# Your assignment:
Say how many lines of the records include the string "backbone". Nothing else belongs in the answer.

--- --- ---

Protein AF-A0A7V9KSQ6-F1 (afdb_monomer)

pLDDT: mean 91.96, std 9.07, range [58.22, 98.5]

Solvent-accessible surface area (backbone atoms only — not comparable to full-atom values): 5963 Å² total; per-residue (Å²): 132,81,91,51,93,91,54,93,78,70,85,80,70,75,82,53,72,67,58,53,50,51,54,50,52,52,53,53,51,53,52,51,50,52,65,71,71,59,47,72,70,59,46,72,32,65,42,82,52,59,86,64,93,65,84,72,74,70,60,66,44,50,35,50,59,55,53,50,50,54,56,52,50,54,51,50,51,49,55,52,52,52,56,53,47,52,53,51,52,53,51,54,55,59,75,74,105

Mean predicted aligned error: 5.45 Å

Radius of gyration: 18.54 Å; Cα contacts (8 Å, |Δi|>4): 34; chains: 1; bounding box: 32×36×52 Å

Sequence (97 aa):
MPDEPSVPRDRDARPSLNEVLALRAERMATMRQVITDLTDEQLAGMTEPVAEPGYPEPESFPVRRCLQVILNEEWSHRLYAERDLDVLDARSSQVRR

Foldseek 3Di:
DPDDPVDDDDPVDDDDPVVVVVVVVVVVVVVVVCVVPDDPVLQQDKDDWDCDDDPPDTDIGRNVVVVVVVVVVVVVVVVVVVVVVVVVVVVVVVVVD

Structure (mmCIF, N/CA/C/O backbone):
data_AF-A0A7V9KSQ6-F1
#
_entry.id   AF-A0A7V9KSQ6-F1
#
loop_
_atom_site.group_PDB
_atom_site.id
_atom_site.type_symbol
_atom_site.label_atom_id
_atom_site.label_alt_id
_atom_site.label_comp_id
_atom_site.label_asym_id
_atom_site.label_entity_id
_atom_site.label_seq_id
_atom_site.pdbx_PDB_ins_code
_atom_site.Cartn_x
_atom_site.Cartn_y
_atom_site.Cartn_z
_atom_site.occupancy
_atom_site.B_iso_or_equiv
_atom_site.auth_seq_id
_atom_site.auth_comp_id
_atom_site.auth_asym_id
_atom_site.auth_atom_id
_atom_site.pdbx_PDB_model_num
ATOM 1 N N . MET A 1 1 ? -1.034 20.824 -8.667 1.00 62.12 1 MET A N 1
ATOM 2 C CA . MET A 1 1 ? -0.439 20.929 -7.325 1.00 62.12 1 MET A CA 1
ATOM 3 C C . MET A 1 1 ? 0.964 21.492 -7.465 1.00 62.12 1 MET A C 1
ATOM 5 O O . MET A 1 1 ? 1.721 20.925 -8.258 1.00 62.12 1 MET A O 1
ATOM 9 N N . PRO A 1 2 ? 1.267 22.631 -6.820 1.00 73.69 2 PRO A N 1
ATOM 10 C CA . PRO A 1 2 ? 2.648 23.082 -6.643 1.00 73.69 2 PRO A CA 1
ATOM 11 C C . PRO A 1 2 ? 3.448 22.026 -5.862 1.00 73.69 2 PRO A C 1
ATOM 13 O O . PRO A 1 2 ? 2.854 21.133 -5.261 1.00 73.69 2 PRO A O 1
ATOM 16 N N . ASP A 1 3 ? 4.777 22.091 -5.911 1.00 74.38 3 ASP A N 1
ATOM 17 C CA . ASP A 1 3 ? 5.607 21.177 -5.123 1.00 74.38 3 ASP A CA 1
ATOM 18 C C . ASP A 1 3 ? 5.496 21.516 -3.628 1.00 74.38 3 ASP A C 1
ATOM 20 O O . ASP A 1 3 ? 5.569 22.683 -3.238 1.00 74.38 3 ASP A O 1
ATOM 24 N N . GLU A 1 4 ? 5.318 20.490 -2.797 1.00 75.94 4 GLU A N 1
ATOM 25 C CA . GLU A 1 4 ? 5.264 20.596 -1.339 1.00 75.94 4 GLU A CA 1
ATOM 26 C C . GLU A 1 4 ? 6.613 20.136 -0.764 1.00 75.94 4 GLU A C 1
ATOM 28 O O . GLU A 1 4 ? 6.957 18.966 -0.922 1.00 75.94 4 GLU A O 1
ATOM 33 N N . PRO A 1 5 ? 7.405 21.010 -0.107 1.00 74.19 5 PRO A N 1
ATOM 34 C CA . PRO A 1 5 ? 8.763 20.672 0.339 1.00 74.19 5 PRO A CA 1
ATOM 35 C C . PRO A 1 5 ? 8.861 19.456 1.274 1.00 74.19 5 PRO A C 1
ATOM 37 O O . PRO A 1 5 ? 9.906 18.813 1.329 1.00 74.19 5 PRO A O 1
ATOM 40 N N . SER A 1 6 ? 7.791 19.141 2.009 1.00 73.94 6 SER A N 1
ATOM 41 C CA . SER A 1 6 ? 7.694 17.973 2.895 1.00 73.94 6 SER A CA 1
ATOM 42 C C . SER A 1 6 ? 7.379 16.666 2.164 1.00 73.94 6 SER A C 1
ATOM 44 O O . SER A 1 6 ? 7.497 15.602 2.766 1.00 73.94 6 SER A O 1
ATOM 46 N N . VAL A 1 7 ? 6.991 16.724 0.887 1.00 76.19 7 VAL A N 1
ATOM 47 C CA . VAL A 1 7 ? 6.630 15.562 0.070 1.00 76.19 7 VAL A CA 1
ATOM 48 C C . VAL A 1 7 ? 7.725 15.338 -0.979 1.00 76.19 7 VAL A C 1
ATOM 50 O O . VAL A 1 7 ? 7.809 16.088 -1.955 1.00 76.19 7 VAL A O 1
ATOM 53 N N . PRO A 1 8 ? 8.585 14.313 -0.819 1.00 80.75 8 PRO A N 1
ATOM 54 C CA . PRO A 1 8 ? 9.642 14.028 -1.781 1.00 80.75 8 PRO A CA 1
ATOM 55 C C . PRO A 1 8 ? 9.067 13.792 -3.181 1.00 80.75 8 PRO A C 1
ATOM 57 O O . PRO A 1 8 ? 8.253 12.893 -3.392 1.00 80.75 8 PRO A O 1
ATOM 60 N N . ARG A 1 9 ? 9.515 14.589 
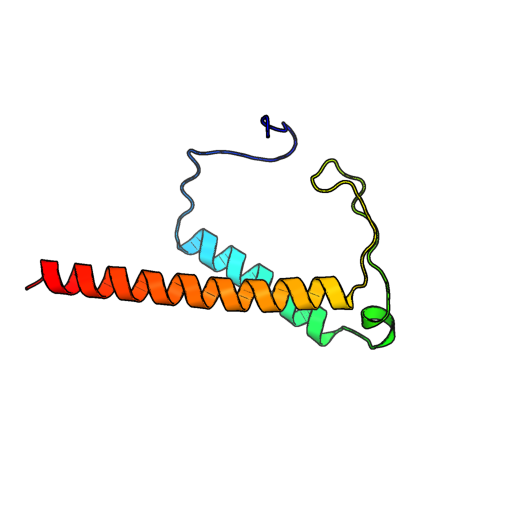-4.154 1.00 83.75 9 ARG A N 1
ATOM 61 C CA . ARG A 1 9 ? 9.087 14.493 -5.555 1.00 83.75 9 ARG A CA 1
ATOM 62 C C . ARG A 1 9 ? 10.276 14.543 -6.511 1.00 83.75 
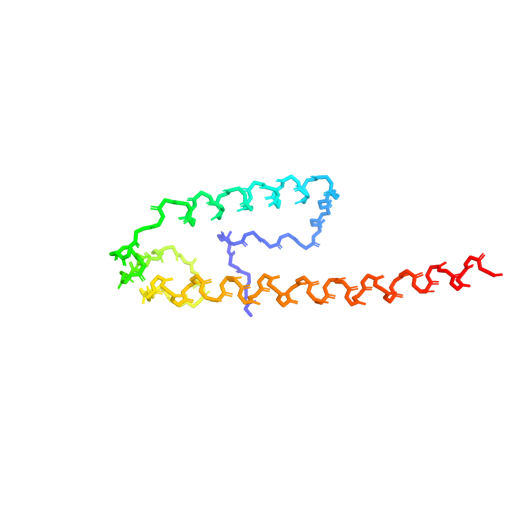9 ARG A C 1
ATOM 64 O O . ARG A 1 9 ? 10.343 15.381 -7.409 1.00 83.75 9 ARG A O 1
ATOM 71 N N . ASP A 1 10 ? 11.220 13.633 -6.316 1.00 88.81 10 ASP A N 1
ATOM 72 C CA . ASP A 1 10 ? 12.347 13.478 -7.231 1.00 88.81 10 ASP A CA 1
ATOM 73 C C . ASP A 1 10 ? 11.896 12.790 -8.533 1.00 88.81 10 ASP A C 1
ATOM 75 O O . ASP A 1 10 ? 11.528 11.615 -8.551 1.00 88.81 10 ASP A O 1
ATOM 79 N N . ARG A 1 11 ? 11.908 13.541 -9.639 1.00 89.81 11 ARG A N 1
ATOM 80 C CA . ARG A 1 11 ? 11.557 13.033 -10.978 1.00 89.81 11 ARG A CA 1
ATOM 81 C C . ARG A 1 11 ? 12.702 12.264 -11.640 1.00 89.81 11 ARG A C 1
ATOM 83 O O . ARG A 1 11 ? 12.469 11.501 -12.585 1.00 89.81 11 ARG A O 1
ATOM 90 N N . ASP A 1 12 ? 13.919 12.438 -11.144 1.00 94.88 12 ASP A N 1
ATOM 91 C CA . ASP A 1 12 ? 15.117 11.752 -11.611 1.00 94.88 12 ASP A CA 1
ATOM 92 C C . ASP A 1 12 ? 15.394 10.470 -10.822 1.00 94.88 12 ASP A C 1
ATOM 94 O O . ASP A 1 12 ? 16.298 9.719 -11.181 1.00 94.88 12 ASP A O 1
ATOM 98 N N . ALA A 1 13 ? 14.556 10.141 -9.834 1.00 93.31 13 ALA A N 1
ATOM 99 C CA . ALA A 1 13 ? 14.594 8.862 -9.142 1.00 93.31 13 ALA A CA 1
ATOM 100 C C . ALA A 1 13 ? 14.551 7.687 -10.141 1.00 93.31 13 ALA A C 1
ATOM 102 O O . ALA A 1 13 ? 13.662 7.584 -10.996 1.00 93.31 13 ALA A O 1
ATOM 103 N N . ARG A 1 14 ? 15.533 6.786 -10.039 1.00 95.62 14 ARG A N 1
ATOM 104 C CA . ARG A 1 14 ? 15.648 5.554 -10.838 1.00 95.62 14 ARG A CA 1
ATOM 105 C C . ARG A 1 14 ? 15.923 4.362 -9.916 1.00 95.62 14 ARG A C 1
ATOM 107 O O . ARG A 1 14 ? 17.036 3.839 -9.935 1.00 95.62 14 ARG A O 1
ATOM 114 N N . PRO A 1 15 ? 14.953 3.947 -9.080 1.00 95.94 15 PRO A N 1
ATOM 115 C CA . PRO A 1 15 ? 15.150 2.788 -8.223 1.00 95.94 15 PRO A CA 1
ATOM 116 C C . PRO A 1 15 ? 15.364 1.539 -9.083 1.00 95.94 15 PRO A C 1
ATOM 118 O O . PRO A 1 15 ? 14.738 1.360 -10.132 1.00 95.94 15 PRO A O 1
ATOM 121 N N . SER A 1 16 ? 16.253 0.664 -8.637 1.00 97.62 16 SER A N 1
ATOM 122 C CA . SER A 1 16 ? 16.429 -0.650 -9.237 1.00 97.62 16 SER A CA 1
ATOM 123 C C . SER A 1 16 ? 15.211 -1.536 -8.967 1.00 97.62 16 SER A C 1
ATOM 125 O O . SER A 1 16 ? 14.479 -1.363 -7.990 1.00 97.62 16 SER A O 1
ATOM 127 N N . LEU A 1 17 ? 15.018 -2.555 -9.808 1.00 95.38 17 LEU A N 1
ATOM 128 C CA . LEU A 1 17 ? 13.939 -3.524 -9.613 1.00 95.38 17 LEU A CA 1
ATOM 129 C C . LEU A 1 17 ? 14.036 -4.226 -8.248 1.00 95.38 17 LEU A C 1
ATOM 131 O O . LEU A 1 17 ? 13.019 -4.432 -7.593 1.00 95.38 17 LEU A O 1
ATOM 135 N N . ASN A 1 18 ? 15.249 -4.562 -7.802 1.00 98.25 18 ASN A N 1
ATOM 136 C CA . ASN A 1 18 ? 15.455 -5.248 -6.527 1.00 98.25 18 ASN A CA 1
ATOM 137 C C . ASN A 1 18 ? 15.021 -4.387 -5.334 1.00 98.25 18 ASN A C 1
ATOM 139 O O . ASN A 1 18 ? 14.383 -4.907 -4.422 1.00 98.25 18 ASN A O 1
ATOM 143 N N . GLU A 1 19 ? 15.311 -3.084 -5.356 1.00 97.62 19 GLU A N 1
ATOM 144 C CA . GLU A 1 19 ? 14.866 -2.153 -4.310 1.00 97.62 19 GLU A CA 1
ATOM 145 C C . GLU A 1 19 ? 13.337 -2.075 -4.258 1.00 97.62 19 GLU A C 1
ATOM 147 O O . GLU A 1 19 ? 12.742 -2.206 -3.189 1.00 97.62 19 GLU A O 1
ATOM 152 N N . VAL A 1 20 ? 12.687 -1.947 -5.420 1.00 96.38 20 VAL A N 1
ATOM 153 C CA . VAL A 1 20 ? 11.220 -1.898 -5.503 1.00 96.38 20 VAL A CA 1
ATOM 154 C C . VAL A 1 20 ? 10.591 -3.200 -4.999 1.00 96.38 20 VAL A C 1
ATOM 156 O O . VAL A 1 20 ? 9.621 -3.167 -4.241 1.00 96.38 20 VAL A O 1
ATOM 159 N N . LEU A 1 21 ? 11.138 -4.356 -5.384 1.00 96.88 21 LEU A N 1
ATOM 160 C CA . LEU A 1 21 ? 10.624 -5.657 -4.953 1.00 96.88 21 LEU A CA 1
ATOM 161 C C . LEU A 1 21 ? 10.806 -5.887 -3.449 1.00 96.88 21 LEU A C 1
ATOM 163 O O . LEU A 1 21 ? 9.897 -6.429 -2.816 1.00 96.88 21 LEU A O 1
ATOM 167 N N . ALA A 1 22 ? 11.929 -5.455 -2.870 1.00 98.12 22 ALA A N 1
ATOM 168 C CA . ALA A 1 22 ? 12.167 -5.542 -1.431 1.00 98.12 22 ALA A CA 1
ATOM 169 C C . ALA A 1 22 ? 11.155 -4.694 -0.644 1.00 98.12 22 ALA A C 1
ATOM 171 O O . ALA A 1 22 ? 10.489 -5.212 0.253 1.00 98.12 22 ALA A O 1
ATOM 172 N N . LEU A 1 23 ? 10.957 -3.432 -1.045 1.00 97.50 23 LEU A N 1
ATOM 173 C CA . LEU A 1 23 ? 9.958 -2.543 -0.440 1.00 97.50 23 LEU A CA 1
ATOM 174 C C . LEU A 1 23 ? 8.541 -3.107 -0.575 1.00 97.50 23 LEU A C 1
ATOM 176 O O . LEU A 1 23 ? 7.754 -3.074 0.372 1.00 97.50 23 LEU A O 1
ATOM 180 N N . ARG A 1 24 ? 8.210 -3.677 -1.738 1.00 95.88 24 ARG A N 1
ATOM 181 C CA . ARG A 1 24 ? 6.907 -4.312 -1.949 1.00 95.88 24 ARG A CA 1
ATOM 182 C C . ARG A 1 24 ? 6.710 -5.507 -1.018 1.00 95.88 24 ARG A C 1
ATOM 184 O O . ARG A 1 24 ? 5.636 -5.647 -0.438 1.00 95.88 24 ARG A O 1
ATOM 191 N N . ALA A 1 25 ? 7.715 -6.368 -0.868 1.00 97.62 25 ALA A N 1
ATOM 192 C CA . ALA A 1 25 ? 7.637 -7.519 0.027 1.00 97.62 25 ALA A CA 1
ATOM 193 C C . ALA A 1 25 ? 7.422 -7.089 1.487 1.00 97.62 25 ALA A C 1
ATOM 195 O O . ALA A 1 25 ? 6.564 -7.655 2.164 1.00 97.62 25 ALA A O 1
ATOM 196 N N . GLU A 1 26 ? 8.132 -6.052 1.936 1.00 98.44 26 GLU A N 1
ATOM 197 C CA . GLU A 1 26 ? 7.963 -5.463 3.267 1.00 98.44 26 GLU A CA 1
ATOM 198 C C . GLU A 1 26 ? 6.529 -4.955 3.481 1.00 98.44 26 GLU A C 1
ATOM 200 O O . GLU A 1 26 ? 5.866 -5.356 4.436 1.00 98.44 26 GLU A O 1
ATOM 205 N N . ARG A 1 27 ? 5.999 -4.141 2.559 1.00 96.56 27 ARG A N 1
ATOM 206 C CA . ARG A 1 27 ? 4.635 -3.590 2.671 1.00 96.56 27 ARG A CA 1
ATOM 207 C C . ARG A 1 27 ? 3.561 -4.681 2.659 1.00 96.56 27 ARG A C 1
ATOM 209 O O . ARG A 1 27 ? 2.602 -4.611 3.427 1.00 96.56 27 ARG A O 1
ATOM 216 N N . MET A 1 28 ? 3.747 -5.732 1.858 1.00 96.00 28 MET A N 1
ATOM 217 C CA . MET A 1 28 ? 2.855 -6.897 1.866 1.00 96.00 28 MET A CA 1
ATOM 218 C C . MET A 1 28 ? 2.922 -7.679 3.184 1.00 96.00 28 MET A C 1
ATOM 220 O O . MET A 1 28 ? 1.900 -8.208 3.626 1.00 96.00 28 MET A O 1
ATOM 224 N N . ALA A 1 29 ? 4.094 -7.758 3.821 1.00 98.00 29 ALA A N 1
ATOM 225 C CA . ALA A 1 29 ? 4.237 -8.369 5.140 1.00 98.00 29 ALA A CA 1
ATOM 226 C C . ALA A 1 29 ? 3.508 -7.547 6.214 1.00 98.00 29 ALA A C 1
ATOM 228 O O . ALA A 1 29 ? 2.754 -8.123 6.997 1.00 98.00 29 ALA A O 1
ATOM 229 N N . THR A 1 30 ? 3.635 -6.215 6.186 1.00 97.31 30 THR A N 1
ATOM 230 C CA . THR A 1 30 ? 2.879 -5.313 7.070 1.00 97.31 30 THR A CA 1
ATOM 231 C C . THR A 1 30 ? 1.373 -5.525 6.926 1.00 97.31 30 THR A C 1
ATOM 233 O O . THR A 1 30 ? 0.693 -5.760 7.920 1.00 97.31 30 THR A O 1
ATOM 236 N N . MET A 1 31 ? 0.839 -5.525 5.699 1.00 96.38 31 MET A N 1
ATOM 237 C CA . MET A 1 31 ? -0.599 -5.733 5.487 1.00 96.38 31 MET A CA 1
ATOM 238 C C . MET A 1 31 ? -1.068 -7.118 5.931 1.00 96.38 31 MET A C 1
ATOM 240 O O . MET A 1 31 ? -2.159 -7.253 6.481 1.00 96.38 31 MET A O 1
ATOM 244 N N . ARG A 1 32 ? -0.246 -8.155 5.739 1.00 96.81 32 ARG A N 1
ATOM 245 C CA . ARG A 1 32 ? -0.558 -9.497 6.239 1.00 96.81 32 ARG A CA 1
ATOM 246 C C . ARG A 1 32 ? -0.662 -9.517 7.760 1.00 96.81 32 ARG A C 1
ATOM 248 O O . ARG A 1 32 ? -1.583 -10.144 8.275 1.00 96.81 32 ARG A O 1
ATOM 255 N N . GLN A 1 33 ? 0.252 -8.844 8.455 1.00 98.19 33 GLN A N 1
ATOM 256 C CA . GLN A 1 33 ? 0.205 -8.730 9.908 1.00 98.19 33 GLN A CA 1
ATOM 257 C C . GLN A 1 33
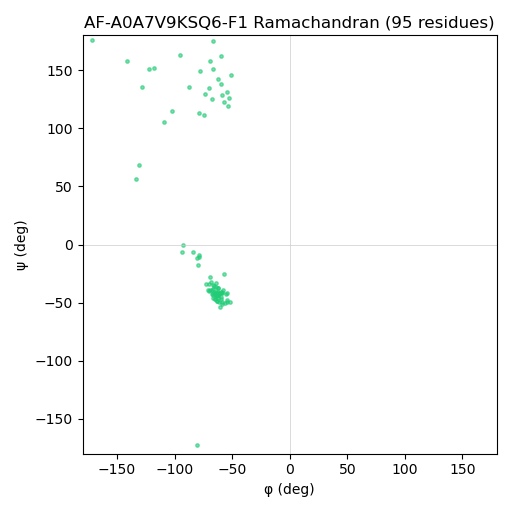 ? -1.048 -7.973 10.360 1.00 98.19 33 GLN A C 1
ATOM 259 O O . GLN A 1 33 ? -1.794 -8.498 11.176 1.00 98.19 33 GLN A O 1
ATOM 264 N N . VAL A 1 34 ? -1.344 -6.817 9.751 1.00 96.31 34 VAL A N 1
ATOM 265 C CA . VAL A 1 34 ? -2.560 -6.037 10.047 1.00 96.31 34 VAL A CA 1
ATOM 266 C C . VAL A 1 34 ? -3.808 -6.907 9.945 1.00 96.31 34 VAL A C 1
ATOM 268 O O . VAL A 1 34 ? -4.603 -6.922 10.869 1.00 96.31 34 VAL A O 1
ATOM 271 N N . ILE A 1 35 ? -3.970 -7.666 8.858 1.00 96.44 35 ILE A N 1
ATOM 272 C CA . ILE A 1 35 ? -5.141 -8.536 8.674 1.00 96.44 35 ILE A CA 1
ATOM 273 C C . ILE A 1 35 ? -5.162 -9.710 9.661 1.00 96.44 35 ILE A C 1
ATOM 275 O O . ILE A 1 35 ? -6.240 -10.146 10.052 1.00 96.44 35 ILE A O 1
ATOM 279 N N . THR A 1 36 ? -3.998 -10.229 10.055 1.00 98.31 36 THR A N 1
ATOM 280 C CA . THR A 1 36 ? -3.901 -11.342 11.016 1.00 98.31 36 THR A CA 1
ATOM 281 C C . THR A 1 36 ? -4.324 -10.909 12.417 1.00 98.31 36 THR A C 1
ATOM 283 O O . THR A 1 36 ? -4.999 -11.668 13.107 1.00 98.31 36 THR A O 1
ATOM 286 N N . ASP A 1 37 ? -3.953 -9.691 12.810 1.00 98.00 37 ASP A N 1
ATOM 287 C CA . ASP A 1 37 ? -4.163 -9.173 14.163 1.00 98.00 37 ASP A CA 1
ATOM 288 C C . ASP A 1 37 ? -5.480 -8.376 14.299 1.00 98.00 37 ASP A C 1
ATOM 290 O O . ASP A 1 37 ? -5.842 -7.974 15.405 1.00 98.00 37 ASP A O 1
ATOM 294 N N . LEU A 1 38 ? -6.194 -8.134 13.190 1.00 97.94 38 LEU A N 1
ATOM 295 C CA . LEU A 1 38 ? -7.394 -7.298 13.149 1.00 97.94 38 LEU A CA 1
ATOM 296 C C . LEU A 1 38 ? -8.562 -7.932 13.915 1.00 97.94 38 LEU A C 1
ATOM 298 O O . LEU A 1 38 ? -9.002 -9.036 13.591 1.00 97.94 38 LEU A O 1
ATOM 302 N N . THR A 1 39
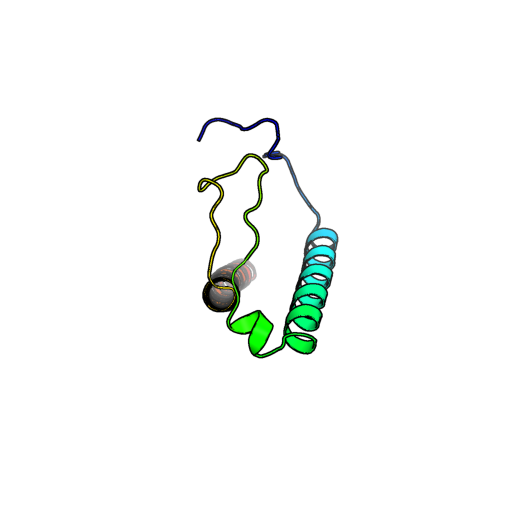 ? -9.129 -7.187 14.862 1.00 98.44 39 THR A N 1
ATOM 303 C CA . THR A 1 39 ? -10.364 -7.580 15.559 1.00 98.44 39 TH
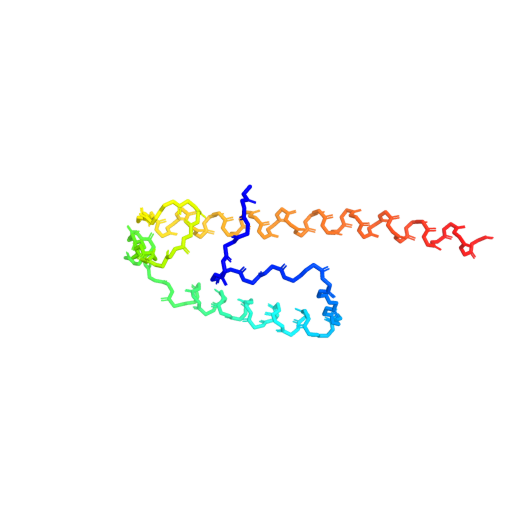R A CA 1
ATOM 304 C C . THR A 1 39 ? -11.608 -6.956 14.927 1.00 98.44 39 THR A C 1
ATOM 306 O O . THR A 1 39 ? -11.535 -5.961 14.196 1.00 98.44 39 THR A O 1
ATOM 309 N N . ASP A 1 40 ? -12.780 -7.508 15.243 1.00 98.44 40 ASP A N 1
ATOM 310 C CA . ASP A 1 40 ? -14.062 -6.965 14.787 1.00 98.44 40 ASP A CA 1
ATOM 311 C C . ASP A 1 40 ? -14.304 -5.542 15.318 1.00 98.44 40 ASP A C 1
ATOM 313 O O . ASP A 1 40 ? -14.798 -4.683 14.584 1.00 98.44 40 ASP A O 1
ATOM 317 N N . GLU A 1 41 ? -13.902 -5.258 16.561 1.00 98.38 41 GLU A N 1
ATOM 318 C CA . GLU A 1 41 ? -13.992 -3.923 17.160 1.00 98.38 41 GLU A CA 1
ATOM 319 C C . GLU A 1 41 ? -13.105 -2.917 16.422 1.00 98.38 41 GLU A C 1
ATOM 321 O O . GLU A 1 41 ? -13.549 -1.807 16.125 1.00 98.38 41 GLU A O 1
ATOM 326 N N . GLN A 1 42 ? -11.873 -3.304 16.076 1.00 97.88 42 GLN A N 1
ATOM 327 C CA . GLN A 1 42 ? -10.965 -2.457 15.299 1.00 97.88 42 GLN A CA 1
ATOM 328 C C . GLN A 1 42 ? -11.509 -2.204 13.891 1.00 97.88 42 GLN A C 1
ATOM 330 O O . GLN A 1 42 ? -11.493 -1.071 13.412 1.00 97.88 42 GLN A O 1
ATOM 335 N N . LEU A 1 43 ? -12.043 -3.236 13.232 1.00 98.31 43 LEU A N 1
ATOM 336 C CA . LEU A 1 43 ? -12.638 -3.115 11.902 1.00 98.31 43 LEU A CA 1
ATOM 337 C C . LEU A 1 43 ? -13.887 -2.215 11.892 1.00 98.31 43 LEU A C 1
ATOM 339 O O . LEU A 1 43 ? -14.152 -1.541 10.891 1.00 98.31 43 LEU A O 1
ATOM 343 N N . ALA A 1 44 ? -14.663 -2.214 12.978 1.00 98.50 44 ALA A N 1
ATOM 344 C CA . ALA A 1 44 ? -15.815 -1.334 13.173 1.00 98.50 44 ALA A CA 1
ATOM 345 C C . ALA A 1 44 ? -15.431 0.097 13.603 1.00 98.50 44 ALA A C 1
ATOM 347 O O . ALA A 1 44 ? -16.298 0.971 13.641 1.00 98.50 44 ALA A O 1
ATOM 348 N N . GLY A 1 45 ? -14.156 0.332 13.920 1.00 98.25 45 GLY A N 1
ATOM 349 C CA . GLY A 1 45 ? -13.637 1.606 14.394 1.00 98.25 45 GLY A CA 1
ATOM 350 C C . GLY A 1 45 ? -13.360 2.639 13.300 1.00 98.25 45 GLY A C 1
ATOM 351 O O . GLY A 1 45 ? -13.663 2.468 12.113 1.00 98.25 45 GLY A O 1
ATOM 352 N N . MET A 1 46 ? -12.738 3.730 13.737 1.00 98.12 46 MET A N 1
ATOM 353 C CA . MET A 1 46 ? -12.333 4.870 12.920 1.00 98.12 46 MET A CA 1
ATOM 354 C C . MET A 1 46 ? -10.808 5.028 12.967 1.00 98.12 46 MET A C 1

--- --- ---

# Reply to the exercise:
2